ZMON is Zalando's open-source platform monitoring tool, used in production since early 2014. It supports our many engineering teams in observing their services and metrics on various layers, from low level system metrics to team's business KPIs.
Head over to demo.zmon.io to take a quick peek into the UI including Grafana3 (login first).
To get familiar with the ideas behind ZMON and how things work, you can take a quick dive in: Intro
Take a look at the slides from our talk at the DevOps Ireland meetup for background information on ZMON.

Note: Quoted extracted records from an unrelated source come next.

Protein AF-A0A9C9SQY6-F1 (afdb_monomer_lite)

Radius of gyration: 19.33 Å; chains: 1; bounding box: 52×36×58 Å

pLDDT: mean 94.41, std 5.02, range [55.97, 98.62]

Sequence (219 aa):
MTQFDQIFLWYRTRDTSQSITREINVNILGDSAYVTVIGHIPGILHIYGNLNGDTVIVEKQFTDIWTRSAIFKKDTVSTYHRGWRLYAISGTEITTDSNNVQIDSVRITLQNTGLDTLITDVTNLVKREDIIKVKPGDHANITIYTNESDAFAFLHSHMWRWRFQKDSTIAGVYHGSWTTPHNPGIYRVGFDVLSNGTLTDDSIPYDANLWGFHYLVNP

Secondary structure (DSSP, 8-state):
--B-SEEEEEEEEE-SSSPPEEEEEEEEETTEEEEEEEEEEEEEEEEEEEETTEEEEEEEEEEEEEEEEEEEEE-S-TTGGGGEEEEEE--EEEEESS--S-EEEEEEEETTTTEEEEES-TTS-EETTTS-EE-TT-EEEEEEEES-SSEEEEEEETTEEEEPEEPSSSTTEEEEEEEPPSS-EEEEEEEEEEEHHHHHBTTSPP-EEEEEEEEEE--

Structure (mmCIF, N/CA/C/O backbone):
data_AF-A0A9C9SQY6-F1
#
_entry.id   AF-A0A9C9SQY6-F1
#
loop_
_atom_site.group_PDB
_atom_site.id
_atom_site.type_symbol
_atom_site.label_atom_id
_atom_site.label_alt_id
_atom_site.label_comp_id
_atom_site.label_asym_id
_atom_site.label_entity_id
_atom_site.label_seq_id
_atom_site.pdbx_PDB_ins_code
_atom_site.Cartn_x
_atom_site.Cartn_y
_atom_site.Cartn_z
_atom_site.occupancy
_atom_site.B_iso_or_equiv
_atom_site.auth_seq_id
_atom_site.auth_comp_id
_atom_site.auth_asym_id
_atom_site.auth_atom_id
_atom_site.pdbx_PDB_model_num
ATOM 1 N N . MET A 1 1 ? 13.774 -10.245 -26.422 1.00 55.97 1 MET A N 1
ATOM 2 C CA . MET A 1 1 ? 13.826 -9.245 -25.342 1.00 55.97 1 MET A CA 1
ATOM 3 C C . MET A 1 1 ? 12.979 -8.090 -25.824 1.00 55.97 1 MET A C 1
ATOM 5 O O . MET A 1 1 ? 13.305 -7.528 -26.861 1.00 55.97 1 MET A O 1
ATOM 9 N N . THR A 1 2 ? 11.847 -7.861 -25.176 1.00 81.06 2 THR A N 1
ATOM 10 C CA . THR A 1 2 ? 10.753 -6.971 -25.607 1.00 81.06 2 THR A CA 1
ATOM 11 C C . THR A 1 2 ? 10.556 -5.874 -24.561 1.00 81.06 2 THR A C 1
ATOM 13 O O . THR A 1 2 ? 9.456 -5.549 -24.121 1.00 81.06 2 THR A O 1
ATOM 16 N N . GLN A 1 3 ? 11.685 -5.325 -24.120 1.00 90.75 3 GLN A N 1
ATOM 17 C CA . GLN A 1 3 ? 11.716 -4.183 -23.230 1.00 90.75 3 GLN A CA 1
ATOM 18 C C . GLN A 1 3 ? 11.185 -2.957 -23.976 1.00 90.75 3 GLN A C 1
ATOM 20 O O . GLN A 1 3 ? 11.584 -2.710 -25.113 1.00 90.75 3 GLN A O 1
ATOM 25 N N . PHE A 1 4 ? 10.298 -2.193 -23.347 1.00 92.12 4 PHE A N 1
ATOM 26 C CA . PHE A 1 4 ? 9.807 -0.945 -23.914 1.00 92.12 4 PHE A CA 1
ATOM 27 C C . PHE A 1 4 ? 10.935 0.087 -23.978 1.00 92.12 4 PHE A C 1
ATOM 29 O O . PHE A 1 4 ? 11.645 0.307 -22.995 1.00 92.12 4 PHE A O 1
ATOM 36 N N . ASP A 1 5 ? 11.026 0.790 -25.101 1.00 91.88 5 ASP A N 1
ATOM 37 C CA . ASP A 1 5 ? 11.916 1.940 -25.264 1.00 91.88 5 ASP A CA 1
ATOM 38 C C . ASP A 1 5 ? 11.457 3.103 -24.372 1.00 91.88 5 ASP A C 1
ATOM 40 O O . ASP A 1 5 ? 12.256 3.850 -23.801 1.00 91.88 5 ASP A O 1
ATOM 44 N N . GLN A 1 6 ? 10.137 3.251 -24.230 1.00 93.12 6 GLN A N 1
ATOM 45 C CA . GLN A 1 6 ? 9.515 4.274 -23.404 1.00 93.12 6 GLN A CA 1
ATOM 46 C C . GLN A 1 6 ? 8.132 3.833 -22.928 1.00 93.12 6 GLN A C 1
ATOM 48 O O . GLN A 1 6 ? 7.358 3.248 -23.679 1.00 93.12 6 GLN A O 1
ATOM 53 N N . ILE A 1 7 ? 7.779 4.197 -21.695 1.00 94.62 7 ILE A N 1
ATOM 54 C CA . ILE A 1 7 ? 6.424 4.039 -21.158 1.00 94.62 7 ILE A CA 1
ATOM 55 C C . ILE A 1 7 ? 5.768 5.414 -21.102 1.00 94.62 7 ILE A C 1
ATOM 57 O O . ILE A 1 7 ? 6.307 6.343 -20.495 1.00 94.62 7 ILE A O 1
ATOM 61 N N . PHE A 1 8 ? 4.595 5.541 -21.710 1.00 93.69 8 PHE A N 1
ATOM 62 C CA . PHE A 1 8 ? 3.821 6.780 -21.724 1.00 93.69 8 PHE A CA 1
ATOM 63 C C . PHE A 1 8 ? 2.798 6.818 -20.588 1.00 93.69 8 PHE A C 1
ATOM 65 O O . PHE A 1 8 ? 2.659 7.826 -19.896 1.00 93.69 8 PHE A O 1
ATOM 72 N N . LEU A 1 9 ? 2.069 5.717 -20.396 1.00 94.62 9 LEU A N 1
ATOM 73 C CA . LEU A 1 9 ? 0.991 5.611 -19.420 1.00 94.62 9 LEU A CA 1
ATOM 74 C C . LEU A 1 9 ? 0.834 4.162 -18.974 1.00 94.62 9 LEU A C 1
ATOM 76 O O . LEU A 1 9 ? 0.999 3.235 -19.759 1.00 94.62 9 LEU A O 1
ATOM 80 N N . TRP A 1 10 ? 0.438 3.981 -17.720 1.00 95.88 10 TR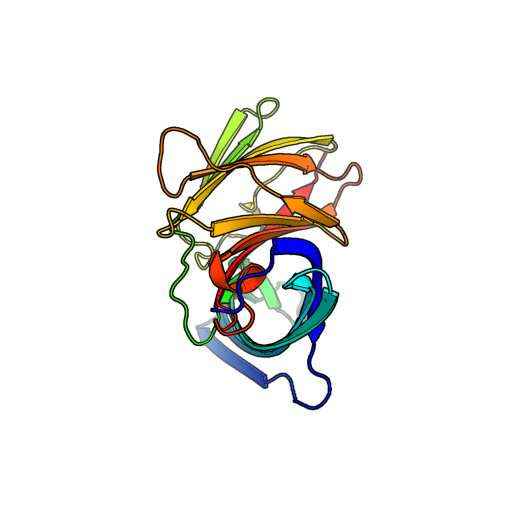P A N 1
ATOM 81 C CA . TRP A 1 10 ? -0.046 2.698 -17.238 1.00 95.88 10 TRP A CA 1
ATOM 82 C C . TRP A 1 10 ? -1.133 2.883 -16.185 1.00 95.88 10 TRP A C 1
ATOM 84 O O . TRP A 1 10 ? -1.110 3.851 -15.404 1.00 95.88 10 TRP A O 1
ATOM 94 N N . TYR A 1 11 ? -2.063 1.936 -16.144 1.00 95.44 11 TYR A N 1
ATOM 95 C CA . TYR A 1 11 ? -3.150 1.891 -15.173 1.00 95.44 11 TYR A CA 1
ATOM 96 C C . TYR A 1 11 ? -3.628 0.454 -14.956 1.00 95.44 11 TYR A C 1
ATOM 98 O O . TYR A 1 11 ? -3.395 -0.427 -15.778 1.00 95.44 11 TYR A O 1
ATOM 106 N N . ARG A 1 12 ? -4.296 0.221 -13.826 1.00 95.00 12 ARG A N 1
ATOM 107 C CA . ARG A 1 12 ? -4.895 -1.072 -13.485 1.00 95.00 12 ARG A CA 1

First post about ZMON: Monitoring the platform
- Define checks as data sources executed on self-defined entities
- Define alerts on checks and entities, with thresholds, as it suits your and your teams needs
- Define custom dashboards with widgets and alert filters based on teams and tags
- Check commands and alert conditions are arbitrary Python expressions, giving you a lot of power
- All metric/check data is stored as time series in KairosDB for later use
- Grafana3 is included, enabling you to build rich data driven dashboards
- Powerful REST API to integrate nicely into other tools: e.g. cmdb/deploy tools
- Entity service to store entities of any kind describing your environment
- Trial run in the UI to develop your checks/alerts with quick feedback
- Auto discovery of AWS services using ZMON's aws agent and entity service, great for AWS deployments
- Authentication via OAuth 2 e.g. GitHub
- Frontend incl. Grafana 3 requires full authentication, no need for VPN. incl. onetime tokens for office TV displays
- Command line client for easy automation and interaction with the REST API
- ZMON data service allows you to connect DCs/Regions via HTTP for federated monitoring
- Supports SQL for PostgreSQL incl. sharded deployments, MySQL, Redis, Scalyr, ...
- Supports desktop and mobile notifications via Firebase Cloud Messaging
- More on connectivity here: Check commands
We suggest to use docker compose for deploying zmon locally or on a single host:
More here: compose
The docker compose is also the most convient way to setup a development environment.
In cases where docker compose is not an options continue on (or fall back to obsolete vagrant box).
You best head for the documentation now: Component overview
ZMON relies on a few great open source products to run, which you will need to operate.
- Redis
- PostgreSQL
- Cassandra + KairosDB
This seems to be a lot, but we provide both a Vagrant box and the deployment scripts for our demo host, lowering the bar to get started :)
Frontend / Controller UI and REST API
Scheduler Schedules check/alert execution
Worker Executes check/alert commands and data acquisition
Data service Used for distributed monitoring where sites don't share network connectivity other than the Internet.
Metric cache Fast special purpose cache for REST API metric data for ZMON's REST metrics/cloud UI
Install a recent Vagrant version (at least 1.7.4) and simply do:
$ vagrant up
Please note that the provisioning process will take some time (~15min) while it downloads the Docker images.
https://localhost:8443/
Login with your own GitHub credentials (OAuth redirect).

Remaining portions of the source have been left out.